Scholars@Duke publication: High-risk and intermediate-high-risk results from the ThyroSeq v2 and v3 thyroid genomic classifier are associated with neoplasia: Independent performance assessment at an academic institution.

High-risk and intermediate-high-risk results from the ThyroSeq v2 and v3 thyroid genomic classifier are associated with neoplasia: Independent performance assessment at an academic institution.

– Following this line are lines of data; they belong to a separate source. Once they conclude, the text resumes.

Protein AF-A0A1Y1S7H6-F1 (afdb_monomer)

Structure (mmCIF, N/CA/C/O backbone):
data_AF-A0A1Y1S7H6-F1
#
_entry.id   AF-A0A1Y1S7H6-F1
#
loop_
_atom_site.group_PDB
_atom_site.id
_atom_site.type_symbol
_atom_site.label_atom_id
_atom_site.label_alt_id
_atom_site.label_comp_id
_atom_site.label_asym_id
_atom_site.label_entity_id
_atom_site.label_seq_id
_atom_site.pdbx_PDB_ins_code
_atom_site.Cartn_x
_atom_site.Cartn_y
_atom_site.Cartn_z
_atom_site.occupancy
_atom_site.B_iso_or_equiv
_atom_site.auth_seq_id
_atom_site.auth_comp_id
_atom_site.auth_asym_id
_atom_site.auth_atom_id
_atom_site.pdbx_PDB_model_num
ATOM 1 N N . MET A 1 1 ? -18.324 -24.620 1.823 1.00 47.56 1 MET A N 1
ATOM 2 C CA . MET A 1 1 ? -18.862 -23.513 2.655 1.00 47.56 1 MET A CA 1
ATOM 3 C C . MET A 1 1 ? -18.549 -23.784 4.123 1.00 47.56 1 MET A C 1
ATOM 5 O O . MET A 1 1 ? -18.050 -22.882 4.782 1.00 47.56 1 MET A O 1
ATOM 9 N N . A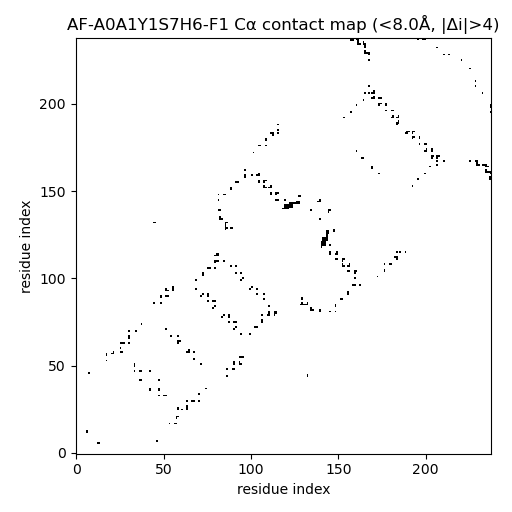SP A 1 2 ? -18.708 -25.032 4.576 1.00 53.28 2 ASP A N 1
ATOM 10 C CA . ASP A 1 2 ? -18.270 -25.495 5.904 1.00 53.28 2 ASP A CA 1
ATOM 11 C C . ASP A 1 2 ? -16.746 -25.438 6.101 1.00 53.28 2 ASP A C 1
ATOM 13 O O . ASP A 1 2 ? -16.286 -25.036 7.166 1.00 53.28 2 ASP A O 1
ATOM 17 N N . ASP A 1 3 ? -15.956 -25.685 5.049 1.00 52.47 3 ASP A N 1
ATOM 18 C CA . ASP A 1 3 ? -14.485 -25.638 5.130 1.00 52.47 3 ASP A CA 1
ATOM 19 C C . ASP A 1 3 ? -13.939 -24.254 5.510 1.00 52.47 3 ASP A C 1
ATOM 21 O O . ASP A 1 3 ? -12.882 -24.141 6.117 1.00 52.47 3 ASP A O 1
ATOM 25 N N . LEU A 1 4 ? -14.669 -23.179 5.197 1.00 50.91 4 LEU A N 1
ATOM 26 C CA . LEU A 1 4 ? -14.231 -21.800 5.442 1.00 50.91 4 LEU A CA 1
ATOM 27 C C . LEU A 1 4 ? -14.614 -21.261 6.823 1.00 50.91 4 LEU A C 1
ATOM 29 O O . LEU A 1 4 ? -13.900 -20.415 7.360 1.00 50.91 4 LEU A O 1
ATOM 33 N N . ILE A 1 5 ? -15.700 -21.769 7.411 1.00 54.16 5 ILE A N 1
ATOM 34 C CA . ILE A 1 5 ? -16.021 -21.553 8.831 1.00 54.16 5 ILE A CA 1
ATOM 35 C C . ILE A 1 5 ? -15.063 -22.390 9.687 1.00 54.16 5 ILE A C 1
ATOM 37 O O . ILE A 1 5 ? -14.482 -21.881 10.637 1.00 54.16 5 ILE A O 1
ATOM 41 N N . PHE A 1 6 ? -14.784 -23.626 9.273 1.00 52.81 6 PHE A N 1
ATOM 42 C CA . PHE A 1 6 ? -13.767 -24.472 9.892 1.00 52.81 6 PHE A CA 1
ATOM 43 C C . PHE A 1 6 ? -12.357 -23.839 9.845 1.00 52.81 6 PHE A C 1
ATOM 45 O O . PHE A 1 6 ? -11.595 -23.930 10.804 1.00 52.81 6 PHE A O 1
ATOM 52 N N . LEU A 1 7 ? -12.019 -23.125 8.768 1.00 54.09 7 LEU A N 1
ATOM 53 C CA . LEU A 1 7 ? -10.765 -22.371 8.611 1.00 54.09 7 LEU A CA 1
ATOM 54 C C . LEU A 1 7 ? -10.611 -21.171 9.547 1.00 54.09 7 LEU A C 1
ATOM 56 O O . LEU A 1 7 ? -9.491 -20.845 9.940 1.00 54.09 7 LEU A O 1
ATOM 60 N N . TYR A 1 8 ? -11.720 -20.511 9.887 1.00 55.19 8 TYR A N 1
ATOM 61 C CA . TYR A 1 8 ? -11.736 -19.461 10.904 1.00 55.19 8 TYR A CA 1
ATOM 62 C C . TYR A 1 8 ? -11.335 -20.019 12.277 1.00 55.19 8 TYR A C 1
ATOM 64 O O . TYR A 1 8 ? -10.668 -19.336 13.052 1.00 55.19 8 TYR A O 1
ATOM 72 N N . GLU A 1 9 ? -11.685 -21.276 12.545 1.00 59.03 9 GLU A N 1
ATOM 73 C CA . GLU A 1 9 ? -11.412 -21.955 13.812 1.00 59.03 9 GLU A CA 1
ATOM 74 C C . GLU A 1 9 ? -10.040 -22.658 13.858 1.00 59.03 9 GLU A C 1
ATOM 76 O O . GLU A 1 9 ? -9.587 -22.991 14.949 1.00 59.03 9 GLU A O 1
ATOM 81 N N . ASN A 1 10 ? -9.357 -22.852 12.715 1.00 64.00 10 ASN A N 1
ATOM 82 C CA . ASN A 1 10 ? -8.106 -23.633 12.609 1.00 64.00 10 ASN A CA 1
ATOM 83 C C . ASN A 1 10 ? -7.025 -22.933 11.738 1.00 64.00 10 ASN A C 1
ATOM 85 O O . ASN A 1 10 ? -6.689 -23.409 10.642 1.00 64.00 10 ASN A O 1
ATOM 89 N N . PRO A 1 11 ? -6.469 -21.784 12.174 1.00 62.69 11 PRO A N 1
ATOM 90 C CA . PRO A 1 11 ? -5.551 -20.952 11.381 1.00 62.69 11 PRO A CA 1
ATOM 91 C C . PRO A 1 11 ? -4.231 -21.641 10.986 1.00 62.69 11 PRO A C 1
ATOM 93 O O . PRO A 1 11 ? -3.619 -21.274 9.981 1.00 62.69 11 PRO A O 1
ATOM 96 N N . GLU A 1 12 ? -3.794 -22.659 11.724 1.00 67.31 12 GLU A N 1
ATOM 97 C CA . GLU A 1 12 ? -2.628 -23.497 11.421 1.00 67.31 12 GLU A CA 1
ATOM 98 C C . GLU A 1 12 ? -2.757 -24.297 10.114 1.00 67.31 12 GLU A C 1
ATOM 100 O O . GLU A 1 12 ? -1.739 -24.651 9.519 1.00 67.31 12 GLU A O 1
ATOM 105 N N . ARG A 1 13 ? -3.980 -24.513 9.608 1.00 68.12 13 ARG A N 1
ATOM 106 C CA . ARG A 1 13 ? -4.239 -25.241 8.348 1.00 68.12 13 ARG A CA 1
ATOM 107 C C . ARG A 1 13 ? -4.257 -24.342 7.111 1.00 68.12 13 ARG A C 1
ATOM 109 O O . ARG A 1 13 ? -4.543 -24.800 6.007 1.00 68.12 13 ARG A O 1
ATOM 116 N N . LEU A 1 14 ? -3.936 -23.055 7.268 1.00 67.81 14 LEU A N 1
ATOM 117 C CA . LEU A 1 14 ? -3.961 -22.078 6.178 1.00 67.81 14 LEU A CA 1
ATOM 118 C C . LEU A 1 14 ? -3.064 -22.483 4.997 1.00 67.81 14 LEU A C 1
ATOM 120 O O . LEU A 1 14 ? -3.441 -22.258 3.851 1.00 67.81 14 LEU A O 1
ATOM 124 N N . ASN A 1 15 ? -1.886 -23.057 5.258 1.00 69.62 15 ASN A N 1
ATOM 125 C CA . ASN A 1 15 ? -0.958 -23.446 4.191 1.00 69.62 15 ASN A CA 1
ATOM 126 C C . ASN A 1 15 ? -1.478 -24.640 3.378 1.00 69.62 15 ASN A C 1
ATOM 128 O O . ASN A 1 15 ? -1.457 -24.566 2.153 1.00 69.62 15 ASN A O 1
ATOM 132 N N . ASP A 1 16 ? -2.033 -25.660 4.036 1.00 71.69 16 ASP A N 1
ATOM 133 C CA . ASP A 1 16 ? -2.615 -26.833 3.367 1.00 71.69 16 ASP A CA 1
ATOM 134 C C . ASP A 1 16 ? -3.760 -26.426 2.423 1.00 71.69 16 ASP A C 1
ATOM 136 O O . ASP A 1 16 ? -3.877 -26.915 1.301 1.00 71.69 16 ASP A O 1
ATOM 140 N N . LEU A 1 17 ? -4.570 -25.452 2.844 1.00 66.38 17 LEU A N 1
ATOM 141 C CA . LEU A 1 17 ? -5.697 -24.952 2.056 1.00 66.38 17 LEU A CA 1
ATOM 142 C C . LEU A 1 17 ? -5.305 -23.970 0.957 1.00 66.38 17 LEU A C 1
ATOM 144 O O . LEU A 1 17 ? -5.971 -23.923 -0.075 1.00 66.38 17 LEU A O 1
ATOM 148 N N . ILE A 1 18 ? -4.211 -23.223 1.122 1.00 71.56 18 ILE A N 1
ATOM 149 C CA . ILE A 1 18 ? -3.607 -22.488 0.003 1.00 71.56 18 ILE A CA 1
ATOM 150 C C . ILE A 1 18 ? -3.207 -23.473 -1.099 1.00 71.56 18 ILE A C 1
ATOM 152 O O . ILE A 1 18 ? -3.439 -23.193 -2.276 1.00 71.56 18 ILE A O 1
ATOM 156 N N . ASP A 1 19 ? -2.640 -24.621 -0.736 1.00 74.44 19 ASP A N 1
ATOM 157 C CA . ASP A 1 19 ? -2.218 -25.628 -1.708 1.00 74.44 19 ASP A CA 1
ATOM 158 C C . ASP A 1 19 ? -3.408 -26.334 -2.377 1.00 74.44 19 ASP A C 1
ATOM 160 O O . ASP A 1 19 ? -3.376 -26.554 -3.589 1.00 74.44 19 ASP A O 1
ATOM 164 N N . GLU A 1 20 ? -4.504 -26.573 -1.653 1.00 72.62 20 GLU A N 1
ATOM 165 C CA . GLU A 1 20 ? -5.757 -27.064 -2.241 1.00 72.62 20 GLU A CA 1
ATOM 166 C C . GLU A 1 20 ? -6.399 -26.036 -3.190 1.00 72.62 20 GLU A C 1
ATOM 168 O O . GLU A 1 20 ? -6.774 -26.361 -4.320 1.00 72.62 20 GLU A O 1
ATOM 173 N N . PHE A 1 21 ? -6.475 -24.763 -2.781 1.00 71.94 21 PHE A N 1
ATOM 174 C CA . PHE A 1 21 ? -7.046 -23.702 -3.615 1.00 71.94 21 PHE A CA 1
ATOM 175 C C . PHE A 1 21 ? -6.242 -23.480 -4.893 1.00 71.94 21 PHE A C 1
ATOM 177 O O . PHE A 1 21 ? -6.846 -23.276 -5.945 1.00 71.94 21 PHE A O 1
ATOM 184 N N . ARG A 1 22 ? -4.908 -23.587 -4.831 1.00 74.44 22 ARG A N 1
ATOM 185 C CA . ARG A 1 22 ? -4.001 -23.446 -5.983 1.00 74.44 22 ARG A CA 1
ATOM 186 C C . ARG A 1 22 ? -4.303 -24.397 -7.140 1.00 74.44 22 ARG A C 1
ATOM 188 O O . ARG A 1 22 ? -3.930 -24.085 -8.269 1.00 74.44 22 ARG A O 1
ATOM 195 N N . ALA A 1 23 ? -4.988 -25.515 -6.894 1.00 73.94 23 ALA A N 1
ATOM 196 C CA . ALA A 1 23 ? -5.381 -26.463 -7.935 1.00 73.94 23 ALA A CA 1
ATOM 197 C C . ALA A 1 23 ? -6.512 -25.947 -8.853 1.00 73.94 23 ALA A C 1
ATOM 199 O O . ALA A 1 23 ? -6.782 -26.543 -9.902 1.00 73.94 23 ALA A O 1
ATOM 200 N N . LYS A 1 24 ? -7.183 -24.840 -8.497 1.00 74.50 24 LYS A N 1
ATOM 201 C CA . LYS A 1 24 ? -8.298 -24.280 -9.274 1.00 74.50 24 LYS A CA 1
ATOM 202 C C . LYS A 1 24 ? -7.830 -23.611 -10.570 1.00 74.50 24 LYS A C 1
ATOM 204 O O . LYS A 1 24 ? -6.831 -22.897 -10.619 1.00 74.50 24 LYS A O 1
ATOM 209 N N . ARG A 1 25 ? -8.611 -23.800 -11.644 1.00 67.88 25 ARG A N 1
ATOM 210 C CA . ARG A 1 25 ? -8.350 -23.208 -12.976 1.00 67.88 25 ARG A CA 1
ATOM 211 C C . ARG A 1 25 ? -8.780 -21.740 -13.097 1.00 67.88 25 ARG A C 1
ATOM 213 O O . ARG A 1 25 ? -8.278 -21.036 -13.972 1.00 67.88 25 ARG A O 1
ATOM 220 N N . SER A 1 26 ? -9.718 -21.289 -12.268 1.00 81.12 26 SER A N 1
ATOM 221 C CA . SER A 1 26 ? -10.185 -19.901 -12.197 1.00 81.12 26 SER A CA 1
ATOM 222 C C . SER A 1 26 ? -10.712 -19.603 -10.797 1.00 81.12 26 SER A C 1
ATOM 224 O O . SER A 1 26 ? -11.128 -20.530 -10.106 1.00 81.12 26 SER A O 1
ATOM 226 N N . TYR A 1 27 ? -10.684 -18.324 -10.418 1.00 85.50 27 TYR A N 1
ATOM 227 C CA . TYR A 1 27 ? -11.158 -17.831 -9.120 1.00 85.50 27 TYR A CA 1
ATOM 228 C C . TYR A 1 27 ? -12.318 -16.828 -9.246 1.00 85.50 27 TYR A C 1
ATOM 230 O O . TYR A 1 27 ? -12.544 -16.018 -8.348 1.00 85.50 27 TYR A O 1
ATOM 238 N N . ALA A 1 28 ? -13.009 -16.800 -10.391 1.00 86.31 28 ALA A N 1
ATOM 239 C CA . ALA A 1 28 ? -14.058 -15.815 -10.667 1.00 86.31 28 ALA A CA 1
ATOM 240 C C . ALA A 1 28 ? -15.224 -15.896 -9.662 1.00 86.31 28 ALA A C 1
ATOM 242 O O . ALA A 1 28 ? -15.722 -14.863 -9.203 1.00 86.31 28 ALA A O 1
ATOM 243 N N . ASP A 1 29 ? -15.615 -17.111 -9.273 1.00 87.00 29 ASP A N 1
ATOM 244 C CA . ASP A 1 29 ? -16.694 -17.339 -8.309 1.00 87.00 29 ASP A CA 1
ATOM 245 C C . ASP A 1 29 ? -16.284 -16.868 -6.907 1.00 87.00 29 ASP A C 1
ATOM 247 O O . ASP A 1 29 ? -17.038 -16.159 -6.243 1.00 87.00 29 ASP A O 1
ATOM 251 N N . GLU A 1 30 ? -15.052 -17.155 -6.482 1.00 89.25 30 GLU A N 1
ATOM 252 C CA . GLU A 1 30 ? -14.514 -16.712 -5.194 1.00 89.25 30 GLU A CA 1
ATOM 253 C C . GLU A 1 30 ? -14.331 -15.191 -5.123 1.00 89.25 30 GLU A C 1
ATOM 255 O O . GLU A 1 30 ? -14.562 -14.581 -4.077 1.00 89.25 30 GLU A O 1
ATOM 260 N N . ILE A 1 31 ? -13.927 -14.556 -6.227 1.00 88.94 31 ILE A N 1
ATOM 261 C CA . ILE A 1 31 ? -13.835 -13.092 -6.322 1.00 88.94 31 ILE A CA 1
ATOM 262 C C . ILE A 1 31 ? -15.238 -12.471 -6.254 1.00 88.94 31 ILE A C 1
ATOM 264 O O . ILE A 1 31 ? -15.434 -11.460 -5.572 1.00 88.94 31 ILE A O 1
ATOM 268 N N . THR A 1 32 ? -16.226 -13.090 -6.904 1.00 89.94 32 THR A N 1
ATOM 269 C CA . THR A 1 32 ? -17.632 -12.670 -6.835 1.00 89.94 32 THR A CA 1
ATOM 270 C C . THR A 1 32 ? -18.188 -12.818 -5.419 1.00 89.94 32 THR A C 1
ATOM 272 O O . THR A 1 32 ? -18.857 -11.910 -4.919 1.00 89.94 32 THR A O 1
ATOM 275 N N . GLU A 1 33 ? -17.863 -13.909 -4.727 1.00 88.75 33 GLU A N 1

Publication , Journal Article

Jug, R; Foo, W-C; Jones, C; Ahmadi, S; Jiang, XS

Published in: Cancer Cytopathol

August 2020

BACKGROUND: The ThyroSeq panel tests for genetic alterations to risk-stratify cytologically indeterminate nodules. The authors assessed the test performance of the tests, including the latest version (v3), at an academic center. METHODS: Results from ThyroSeq testing (v2 and v3) were reviewed over 2 years, and patient demographics, cytology diagnoses, results of ThyroSeq testing, and histopathologic diagnoses on resection (if available) were collected. RESULTS: One hundred eighty-five nodules were tested from 178 patients, including 94 nodules tested with v2 and 91 nodules tested with v3. Overall, 28 of 185 nodules (15%) yielded a high-risk or intermediate-high-risk mutation (HRM). Of the patients with these nodules, 19 of 25 (76%) had neoplastic nodules, and 11 of 25 (44%) had a malignancy or a noninvasive follicular thyroid neoplasm with papillary-like nuclear features (NIFTP). Only 16 of 147 nodules (11%) that were negative or had low-risk genetic alterations underwent resection, with 1 false-negative result (a papillary thyroid carcinoma tested with v2). No false-negative results were identified with v3. Two nodules had TP53 mutations identified, both of which were benign on resection. Nodules with HRM that were tested with v2 and v3 had a positive predictive value (PPV) for malignancy of 57% and 39%, respectively, and a PPV for neoplasm of 86% and 72%, respectively. The negative predictive values for v2 and v3 were 92% and 100%, respectively. CONCLUSIONS: The PPV of an HRM result on ThyroSeq v3 was low for malignancy or NIFTP, and the PPV for neoplasm was higher. RAS-type mutations were the most commonly identified in both benign and malignant nodules. Thyroseq v3 had a lower PPV for both malignancy/NIFTP and neoplasm than v2 but did not produce any false-negative results.